Embodiments of the present disclosure may provide systems and methods for enabling and managing API interactions through location-agnostic software brokers interchangeably on premises such as through a hardware server and/or through one or more cloud-based environments. Systems and methods according to embodiments of the present disclosure may include a tree-based hierarchy of hypermedia components to enable comparisons between distinct APIs. These systems and methods may provide portability across relational and non-relational data stores to support hybrid and location-specific installations of software brokers and allow users to access and leverage on-premises (e.g., private) model entities side-by-side with off-premise (e.g., public or cloud) model entities. Flexibility across model entities according to embodiments of the present disclosure may provide portability and sharing across multiple environments, thereby providing a highly leveraged environment that may reduce duplication of efforts in management of API interactions.
“On-premises” according to embodiments of the present disclosure may refer to any software or data that may be stored within the physical boundaries of an organization. In contrast, a cloud environment may include location-independent computing where shared servers provide resources, software and/or data to computers and other devices on demand. In a cloud environment, computers may be shared but each user would still have its own data, and network access may be rapidly provisioned and related with minimal management interaction. A cloud environment also may be referred to as a multi-tenant system (as described in more detail below with respect to FIG. 3) wherein a single instance of the software may run a server and serve multiple client organizations. In a multi-tenant system, a software application may virtually partition its data and configuration, and each client organization may work with a customized virtual application instance. Multiple users may share the same application, running the same operating system, on the same hardware, with the same data-storage mechanism. However, users may be distinguished in that the users do not share or see each other's data. Accordingly, the data and processing for multiple clients may be commingled in a single application instance. As an example, popular user-oriented web applications, such as Facebook or Hotmail, are designed as single application instances that may serve all users, and multi-tenant systems may offer additional customization to a group or users within the same client organization. Multi-tenant systems may allow for increased efficiency and cost savings in that it simplifies administration and provisioning of tenants. Data may be easier to segregate and analyze across tenants because all tenants may share the same database scheme. This may be contrasted with a multi-instance architecture where separate software instances (or hardware systems) may be set up for different client organizations.
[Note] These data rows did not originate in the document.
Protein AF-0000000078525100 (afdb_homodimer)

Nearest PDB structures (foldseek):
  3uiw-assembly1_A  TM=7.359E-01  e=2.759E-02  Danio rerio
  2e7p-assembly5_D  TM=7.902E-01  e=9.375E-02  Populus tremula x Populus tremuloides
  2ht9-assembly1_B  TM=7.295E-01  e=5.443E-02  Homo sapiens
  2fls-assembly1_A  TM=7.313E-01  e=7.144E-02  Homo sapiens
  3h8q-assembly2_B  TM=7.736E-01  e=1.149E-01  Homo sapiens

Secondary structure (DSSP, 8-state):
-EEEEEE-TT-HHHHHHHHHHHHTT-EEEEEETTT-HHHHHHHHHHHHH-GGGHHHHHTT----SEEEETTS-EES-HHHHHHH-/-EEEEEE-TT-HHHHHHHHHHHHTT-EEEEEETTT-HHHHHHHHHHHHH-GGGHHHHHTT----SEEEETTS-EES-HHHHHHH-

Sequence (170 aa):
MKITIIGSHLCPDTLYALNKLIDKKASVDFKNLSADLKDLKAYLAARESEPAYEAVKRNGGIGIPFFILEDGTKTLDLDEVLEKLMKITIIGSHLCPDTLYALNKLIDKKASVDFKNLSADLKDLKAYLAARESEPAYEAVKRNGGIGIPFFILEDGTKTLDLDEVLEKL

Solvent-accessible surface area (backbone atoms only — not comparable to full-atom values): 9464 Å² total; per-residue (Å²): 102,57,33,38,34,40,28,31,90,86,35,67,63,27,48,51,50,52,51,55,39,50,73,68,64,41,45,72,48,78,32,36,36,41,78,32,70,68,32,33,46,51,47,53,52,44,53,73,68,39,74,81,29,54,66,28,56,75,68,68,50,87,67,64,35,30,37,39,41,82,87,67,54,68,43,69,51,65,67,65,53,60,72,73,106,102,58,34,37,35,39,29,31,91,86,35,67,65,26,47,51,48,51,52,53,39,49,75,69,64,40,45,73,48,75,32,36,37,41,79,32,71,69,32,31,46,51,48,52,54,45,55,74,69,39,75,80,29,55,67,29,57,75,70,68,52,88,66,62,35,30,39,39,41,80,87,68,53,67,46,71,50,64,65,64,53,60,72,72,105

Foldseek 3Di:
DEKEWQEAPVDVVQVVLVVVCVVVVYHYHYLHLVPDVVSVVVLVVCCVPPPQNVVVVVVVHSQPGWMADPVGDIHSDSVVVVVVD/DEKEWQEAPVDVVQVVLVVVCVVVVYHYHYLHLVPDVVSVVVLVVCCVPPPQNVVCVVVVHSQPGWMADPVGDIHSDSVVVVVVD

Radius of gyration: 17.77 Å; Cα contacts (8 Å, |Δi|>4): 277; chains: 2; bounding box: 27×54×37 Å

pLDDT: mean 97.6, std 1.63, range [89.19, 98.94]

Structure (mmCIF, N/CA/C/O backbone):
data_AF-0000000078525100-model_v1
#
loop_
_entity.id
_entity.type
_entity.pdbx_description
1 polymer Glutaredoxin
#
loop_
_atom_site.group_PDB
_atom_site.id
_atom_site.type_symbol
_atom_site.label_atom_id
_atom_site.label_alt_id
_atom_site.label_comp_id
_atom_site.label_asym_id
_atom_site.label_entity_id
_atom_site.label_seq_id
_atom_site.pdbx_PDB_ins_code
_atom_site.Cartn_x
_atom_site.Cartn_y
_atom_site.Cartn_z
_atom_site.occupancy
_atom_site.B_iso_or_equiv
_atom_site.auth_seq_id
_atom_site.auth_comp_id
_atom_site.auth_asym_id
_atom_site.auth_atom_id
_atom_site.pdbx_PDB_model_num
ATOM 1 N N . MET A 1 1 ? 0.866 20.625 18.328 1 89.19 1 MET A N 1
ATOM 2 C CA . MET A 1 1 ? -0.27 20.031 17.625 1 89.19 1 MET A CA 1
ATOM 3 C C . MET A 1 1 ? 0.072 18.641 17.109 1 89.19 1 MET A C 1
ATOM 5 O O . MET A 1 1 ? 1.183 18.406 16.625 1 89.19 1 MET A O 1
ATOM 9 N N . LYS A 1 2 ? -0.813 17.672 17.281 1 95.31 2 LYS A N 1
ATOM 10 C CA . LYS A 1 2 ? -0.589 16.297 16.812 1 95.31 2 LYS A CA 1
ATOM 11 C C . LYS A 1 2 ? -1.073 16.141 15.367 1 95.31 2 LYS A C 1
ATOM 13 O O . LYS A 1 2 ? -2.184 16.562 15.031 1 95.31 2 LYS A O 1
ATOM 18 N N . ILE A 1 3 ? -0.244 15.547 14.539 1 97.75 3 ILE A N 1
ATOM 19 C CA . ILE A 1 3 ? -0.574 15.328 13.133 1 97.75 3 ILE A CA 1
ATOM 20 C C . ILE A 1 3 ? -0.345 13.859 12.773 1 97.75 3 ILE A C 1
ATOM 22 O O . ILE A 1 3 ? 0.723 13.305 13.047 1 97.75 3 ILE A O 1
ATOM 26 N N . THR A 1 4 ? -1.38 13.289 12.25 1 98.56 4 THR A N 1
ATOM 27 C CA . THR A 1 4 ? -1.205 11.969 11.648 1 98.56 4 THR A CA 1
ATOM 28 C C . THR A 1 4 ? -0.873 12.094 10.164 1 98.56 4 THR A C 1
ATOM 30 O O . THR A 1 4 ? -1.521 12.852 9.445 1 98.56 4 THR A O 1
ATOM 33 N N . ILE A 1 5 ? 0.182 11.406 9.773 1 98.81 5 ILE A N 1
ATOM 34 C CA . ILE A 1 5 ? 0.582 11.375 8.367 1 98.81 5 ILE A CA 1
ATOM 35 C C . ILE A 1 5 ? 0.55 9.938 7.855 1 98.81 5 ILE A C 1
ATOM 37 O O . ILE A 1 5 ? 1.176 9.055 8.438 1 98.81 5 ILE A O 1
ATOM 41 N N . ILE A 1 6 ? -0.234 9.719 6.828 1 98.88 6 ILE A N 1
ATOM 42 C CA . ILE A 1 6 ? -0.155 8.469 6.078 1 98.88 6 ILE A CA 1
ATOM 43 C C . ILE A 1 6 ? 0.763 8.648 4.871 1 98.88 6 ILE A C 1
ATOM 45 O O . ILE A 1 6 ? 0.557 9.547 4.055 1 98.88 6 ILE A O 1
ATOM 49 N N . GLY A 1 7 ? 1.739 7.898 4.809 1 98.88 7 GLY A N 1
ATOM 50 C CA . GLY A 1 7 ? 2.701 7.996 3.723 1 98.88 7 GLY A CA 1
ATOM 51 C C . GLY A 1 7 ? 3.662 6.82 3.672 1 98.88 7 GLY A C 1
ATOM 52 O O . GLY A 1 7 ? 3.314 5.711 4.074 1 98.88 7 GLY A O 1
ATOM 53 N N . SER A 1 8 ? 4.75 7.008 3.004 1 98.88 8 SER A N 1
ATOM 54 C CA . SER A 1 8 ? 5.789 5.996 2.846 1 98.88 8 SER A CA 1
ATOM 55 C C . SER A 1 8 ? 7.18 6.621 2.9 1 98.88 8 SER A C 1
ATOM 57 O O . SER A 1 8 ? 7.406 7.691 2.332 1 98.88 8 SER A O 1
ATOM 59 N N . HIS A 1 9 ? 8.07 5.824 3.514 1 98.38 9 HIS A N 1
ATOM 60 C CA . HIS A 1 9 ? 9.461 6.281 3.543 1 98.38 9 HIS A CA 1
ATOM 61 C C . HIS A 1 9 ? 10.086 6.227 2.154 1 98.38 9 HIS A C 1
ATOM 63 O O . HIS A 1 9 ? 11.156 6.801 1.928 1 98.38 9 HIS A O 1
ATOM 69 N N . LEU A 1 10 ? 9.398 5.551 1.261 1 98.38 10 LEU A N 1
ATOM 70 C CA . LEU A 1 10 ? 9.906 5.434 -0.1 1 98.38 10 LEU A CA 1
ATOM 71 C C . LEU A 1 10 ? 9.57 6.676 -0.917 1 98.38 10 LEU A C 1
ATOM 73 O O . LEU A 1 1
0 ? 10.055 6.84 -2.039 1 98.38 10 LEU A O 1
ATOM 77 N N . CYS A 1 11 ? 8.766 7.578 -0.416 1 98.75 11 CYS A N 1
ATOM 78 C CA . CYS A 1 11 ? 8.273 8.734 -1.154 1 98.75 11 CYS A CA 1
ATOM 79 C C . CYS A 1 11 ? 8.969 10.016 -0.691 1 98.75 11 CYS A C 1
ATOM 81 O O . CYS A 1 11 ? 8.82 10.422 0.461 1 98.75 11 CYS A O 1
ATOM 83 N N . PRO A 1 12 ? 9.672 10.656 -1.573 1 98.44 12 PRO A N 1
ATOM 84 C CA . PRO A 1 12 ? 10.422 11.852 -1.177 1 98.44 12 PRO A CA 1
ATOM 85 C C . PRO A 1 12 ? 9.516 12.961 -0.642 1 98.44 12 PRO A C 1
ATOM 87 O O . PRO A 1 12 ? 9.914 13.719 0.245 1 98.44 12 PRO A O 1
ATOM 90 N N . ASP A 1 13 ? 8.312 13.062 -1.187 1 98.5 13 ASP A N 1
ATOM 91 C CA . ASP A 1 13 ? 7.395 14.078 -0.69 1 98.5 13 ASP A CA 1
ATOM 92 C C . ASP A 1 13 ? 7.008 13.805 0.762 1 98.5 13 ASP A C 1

API management according to embodiments of the present disclosure may be performed both in the cloud environment as well as on premises, thereby allowing a user to switch interchangeably between a cloud (or multi-tenant) environment and on premises to manage API interactions. Having the ability to switch between the cloud environment and on premises to manage API interactions may allow a user to leverage resources in the cloud environment for testing, discovery and/or management of APIs while maintaining a desired level of management on premises using the same system or method. Such leveraging may provide API management that may be more efficient and cost-effective, for example, because no new virtual machine instances may be needed and/or less maintenance may be required.
Embodiments of the present disclosure may provide for management of API interactions through, including, but not necessarily limited to, monitoring, testing, brokering, and/or storing information related to APIs. Each of these aspects of API management will be briefly described.
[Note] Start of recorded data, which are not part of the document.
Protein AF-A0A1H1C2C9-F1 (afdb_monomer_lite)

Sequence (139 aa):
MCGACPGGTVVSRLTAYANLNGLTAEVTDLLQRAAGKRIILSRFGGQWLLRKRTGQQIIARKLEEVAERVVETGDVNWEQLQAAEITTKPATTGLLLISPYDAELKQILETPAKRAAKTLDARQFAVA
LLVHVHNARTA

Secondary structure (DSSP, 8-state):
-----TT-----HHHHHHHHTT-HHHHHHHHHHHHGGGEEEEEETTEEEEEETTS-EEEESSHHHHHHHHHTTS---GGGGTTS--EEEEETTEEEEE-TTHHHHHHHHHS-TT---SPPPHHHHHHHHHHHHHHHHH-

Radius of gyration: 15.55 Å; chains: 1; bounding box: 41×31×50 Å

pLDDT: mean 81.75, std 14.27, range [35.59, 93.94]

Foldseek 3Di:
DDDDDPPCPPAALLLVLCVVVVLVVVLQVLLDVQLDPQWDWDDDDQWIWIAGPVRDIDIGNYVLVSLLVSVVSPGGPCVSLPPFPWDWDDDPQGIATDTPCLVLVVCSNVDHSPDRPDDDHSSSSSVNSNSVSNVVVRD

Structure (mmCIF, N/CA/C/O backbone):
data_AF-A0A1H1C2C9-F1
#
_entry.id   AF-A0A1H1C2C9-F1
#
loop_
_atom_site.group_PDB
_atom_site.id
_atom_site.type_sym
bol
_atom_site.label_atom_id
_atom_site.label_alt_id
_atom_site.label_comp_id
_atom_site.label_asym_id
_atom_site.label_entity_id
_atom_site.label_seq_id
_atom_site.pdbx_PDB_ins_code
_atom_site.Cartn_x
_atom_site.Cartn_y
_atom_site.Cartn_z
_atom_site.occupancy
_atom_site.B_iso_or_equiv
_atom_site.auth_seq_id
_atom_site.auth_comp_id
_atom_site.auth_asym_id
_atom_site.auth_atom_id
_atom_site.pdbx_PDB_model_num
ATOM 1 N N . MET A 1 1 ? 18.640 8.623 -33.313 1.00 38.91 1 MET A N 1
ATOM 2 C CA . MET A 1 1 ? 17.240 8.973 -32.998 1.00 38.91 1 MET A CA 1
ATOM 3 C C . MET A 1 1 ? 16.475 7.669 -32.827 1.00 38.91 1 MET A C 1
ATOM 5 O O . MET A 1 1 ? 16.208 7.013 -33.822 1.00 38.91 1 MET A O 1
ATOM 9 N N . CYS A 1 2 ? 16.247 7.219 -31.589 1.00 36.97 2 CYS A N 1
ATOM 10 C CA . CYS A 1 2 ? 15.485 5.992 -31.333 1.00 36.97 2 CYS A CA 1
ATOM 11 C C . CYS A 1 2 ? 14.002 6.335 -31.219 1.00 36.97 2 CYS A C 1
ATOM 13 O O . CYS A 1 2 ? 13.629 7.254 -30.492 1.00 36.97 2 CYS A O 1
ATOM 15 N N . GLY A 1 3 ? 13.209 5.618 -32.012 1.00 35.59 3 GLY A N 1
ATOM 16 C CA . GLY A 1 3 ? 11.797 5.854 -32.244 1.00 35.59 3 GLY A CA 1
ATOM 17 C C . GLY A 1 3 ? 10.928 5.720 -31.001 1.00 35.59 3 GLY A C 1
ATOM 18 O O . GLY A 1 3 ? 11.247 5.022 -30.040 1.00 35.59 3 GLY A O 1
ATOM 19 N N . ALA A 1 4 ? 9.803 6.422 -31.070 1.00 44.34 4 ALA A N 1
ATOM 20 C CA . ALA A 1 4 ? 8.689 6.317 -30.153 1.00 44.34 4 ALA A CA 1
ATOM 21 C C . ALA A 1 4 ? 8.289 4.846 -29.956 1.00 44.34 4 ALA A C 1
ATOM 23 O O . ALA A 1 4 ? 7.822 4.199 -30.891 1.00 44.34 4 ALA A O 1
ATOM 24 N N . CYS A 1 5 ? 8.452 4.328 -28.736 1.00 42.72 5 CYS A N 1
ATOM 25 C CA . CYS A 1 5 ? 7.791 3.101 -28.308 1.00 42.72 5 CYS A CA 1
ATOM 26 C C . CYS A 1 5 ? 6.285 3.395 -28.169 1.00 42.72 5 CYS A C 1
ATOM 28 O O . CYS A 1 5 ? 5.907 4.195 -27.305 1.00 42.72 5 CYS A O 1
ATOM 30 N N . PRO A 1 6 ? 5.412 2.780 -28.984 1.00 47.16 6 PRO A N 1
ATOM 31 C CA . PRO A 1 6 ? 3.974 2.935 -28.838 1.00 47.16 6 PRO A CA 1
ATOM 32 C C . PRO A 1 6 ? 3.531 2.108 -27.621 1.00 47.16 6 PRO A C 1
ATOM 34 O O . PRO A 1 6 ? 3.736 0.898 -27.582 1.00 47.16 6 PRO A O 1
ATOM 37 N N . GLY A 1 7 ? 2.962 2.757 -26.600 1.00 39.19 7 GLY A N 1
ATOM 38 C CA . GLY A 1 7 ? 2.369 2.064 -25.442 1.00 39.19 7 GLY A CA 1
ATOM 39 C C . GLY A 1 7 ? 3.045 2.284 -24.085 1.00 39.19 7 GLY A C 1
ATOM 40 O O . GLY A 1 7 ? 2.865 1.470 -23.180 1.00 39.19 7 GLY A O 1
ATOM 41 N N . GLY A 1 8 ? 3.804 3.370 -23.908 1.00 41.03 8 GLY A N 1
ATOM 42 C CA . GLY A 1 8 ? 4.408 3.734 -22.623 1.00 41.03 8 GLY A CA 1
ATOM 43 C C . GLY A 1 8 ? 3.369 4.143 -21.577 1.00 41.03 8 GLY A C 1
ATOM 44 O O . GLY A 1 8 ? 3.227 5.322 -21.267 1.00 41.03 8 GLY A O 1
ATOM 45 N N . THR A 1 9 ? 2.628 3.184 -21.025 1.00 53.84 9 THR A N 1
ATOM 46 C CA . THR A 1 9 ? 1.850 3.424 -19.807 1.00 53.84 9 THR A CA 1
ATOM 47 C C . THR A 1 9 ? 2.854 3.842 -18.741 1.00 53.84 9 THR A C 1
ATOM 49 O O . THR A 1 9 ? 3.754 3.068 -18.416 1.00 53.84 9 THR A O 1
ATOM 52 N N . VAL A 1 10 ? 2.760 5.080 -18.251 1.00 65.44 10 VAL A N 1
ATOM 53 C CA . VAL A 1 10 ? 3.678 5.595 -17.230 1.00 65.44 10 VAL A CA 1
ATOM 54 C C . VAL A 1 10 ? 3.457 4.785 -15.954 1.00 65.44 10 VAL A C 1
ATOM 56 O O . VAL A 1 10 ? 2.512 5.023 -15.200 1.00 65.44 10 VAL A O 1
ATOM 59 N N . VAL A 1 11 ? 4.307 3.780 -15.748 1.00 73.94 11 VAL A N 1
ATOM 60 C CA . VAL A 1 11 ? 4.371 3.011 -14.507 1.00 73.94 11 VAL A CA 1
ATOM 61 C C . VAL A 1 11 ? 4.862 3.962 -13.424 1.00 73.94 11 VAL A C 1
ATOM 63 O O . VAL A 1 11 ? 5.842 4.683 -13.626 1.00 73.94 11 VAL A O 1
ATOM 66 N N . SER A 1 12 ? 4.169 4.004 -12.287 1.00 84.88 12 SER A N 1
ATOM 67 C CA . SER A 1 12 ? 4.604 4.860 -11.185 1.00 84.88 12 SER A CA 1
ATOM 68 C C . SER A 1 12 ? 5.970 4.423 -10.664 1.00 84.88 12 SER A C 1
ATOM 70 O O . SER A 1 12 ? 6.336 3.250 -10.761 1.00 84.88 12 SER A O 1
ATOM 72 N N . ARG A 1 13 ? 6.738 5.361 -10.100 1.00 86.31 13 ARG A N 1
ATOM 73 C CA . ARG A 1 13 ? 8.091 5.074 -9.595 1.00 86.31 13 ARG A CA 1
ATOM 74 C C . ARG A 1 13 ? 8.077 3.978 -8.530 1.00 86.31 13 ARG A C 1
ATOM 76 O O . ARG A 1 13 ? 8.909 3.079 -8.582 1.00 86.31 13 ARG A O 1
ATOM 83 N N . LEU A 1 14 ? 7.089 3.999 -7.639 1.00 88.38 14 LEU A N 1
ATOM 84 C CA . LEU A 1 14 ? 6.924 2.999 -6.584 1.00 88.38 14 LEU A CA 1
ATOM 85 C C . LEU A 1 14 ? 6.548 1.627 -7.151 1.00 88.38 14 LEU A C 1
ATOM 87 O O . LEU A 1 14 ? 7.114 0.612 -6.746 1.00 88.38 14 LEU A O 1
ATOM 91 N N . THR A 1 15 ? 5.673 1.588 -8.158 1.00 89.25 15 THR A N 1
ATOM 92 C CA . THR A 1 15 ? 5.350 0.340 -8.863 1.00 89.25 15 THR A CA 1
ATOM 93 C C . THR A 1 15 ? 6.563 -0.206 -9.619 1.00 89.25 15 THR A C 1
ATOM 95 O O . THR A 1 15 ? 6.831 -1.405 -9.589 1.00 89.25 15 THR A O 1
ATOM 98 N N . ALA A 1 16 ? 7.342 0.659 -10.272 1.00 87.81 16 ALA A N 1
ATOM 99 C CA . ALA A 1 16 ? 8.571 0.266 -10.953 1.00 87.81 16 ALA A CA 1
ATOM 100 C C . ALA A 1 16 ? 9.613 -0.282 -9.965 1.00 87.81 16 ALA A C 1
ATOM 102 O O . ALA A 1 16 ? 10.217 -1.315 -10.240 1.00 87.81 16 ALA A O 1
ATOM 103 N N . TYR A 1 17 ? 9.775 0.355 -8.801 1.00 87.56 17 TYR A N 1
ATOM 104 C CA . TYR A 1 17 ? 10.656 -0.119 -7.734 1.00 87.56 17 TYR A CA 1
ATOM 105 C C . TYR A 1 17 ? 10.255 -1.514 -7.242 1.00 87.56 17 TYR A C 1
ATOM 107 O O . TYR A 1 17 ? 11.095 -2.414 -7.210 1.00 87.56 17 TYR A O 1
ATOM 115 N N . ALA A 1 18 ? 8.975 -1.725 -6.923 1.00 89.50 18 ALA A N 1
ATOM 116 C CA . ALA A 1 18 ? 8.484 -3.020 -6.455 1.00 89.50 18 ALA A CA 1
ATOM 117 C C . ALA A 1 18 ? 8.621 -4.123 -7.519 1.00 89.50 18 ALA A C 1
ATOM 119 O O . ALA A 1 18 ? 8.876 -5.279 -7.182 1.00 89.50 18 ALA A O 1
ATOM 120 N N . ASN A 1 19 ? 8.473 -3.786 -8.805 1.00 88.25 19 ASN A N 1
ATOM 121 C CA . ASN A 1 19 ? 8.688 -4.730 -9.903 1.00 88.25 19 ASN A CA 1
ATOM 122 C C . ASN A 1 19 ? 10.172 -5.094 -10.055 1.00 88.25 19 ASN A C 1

In an embodiment of the present disclosure, monitoring may be performed at an API boundary level to gain a better understanding of the experience of the user. It should be appreciated that various items may be monitored according to embodiments of the present disclosure, including but not necessarily limited to, time to respond, success, message size, and/or validation of response (i.e., whether a response is right or wrong). Monitoring according to embodiments of the present disclosure may provide for service-level observations such that what is observed may serve as a proxy for what the user of the API may be experiencing. It should be appreciated that monitoring according to embodiments of the present disclosure may be attached to existing web traffic without departing from the present disclosure.
Testing within the context of API management may be done in an automated manner according to embodiments of the present disclosure. As an example, testing may include a pro-active independent test that may simulate a call to an API. Utilizing systems and methods according to embodiments of the present disclosure, an API may be tested by hitting the API at different times with the exact payload that a user might send and then evaluating the results of such a test. FIG. 1 c depicts a test call message system according to an embodiment of the present disclosure. Request message 120 is depicted in FIG. 1 c, and response message 130 also is depicted. Test call message system 10 may include buttons or other selection mechanisms to initiate the test call message (140), save the test call message (150) and/or cancel the test call message (160) according to embodiments of the present disclosure. It should be appreciated that testing may be performed in the cloud and/or on premises. In an embodiment of the present disclosure, a tester may test third-party APIs in the cloud while testing internal APIs on premises, and the “cloud” and “on premises” testing may be aggregated to create a single view of what may be occurring with respect to the APIs.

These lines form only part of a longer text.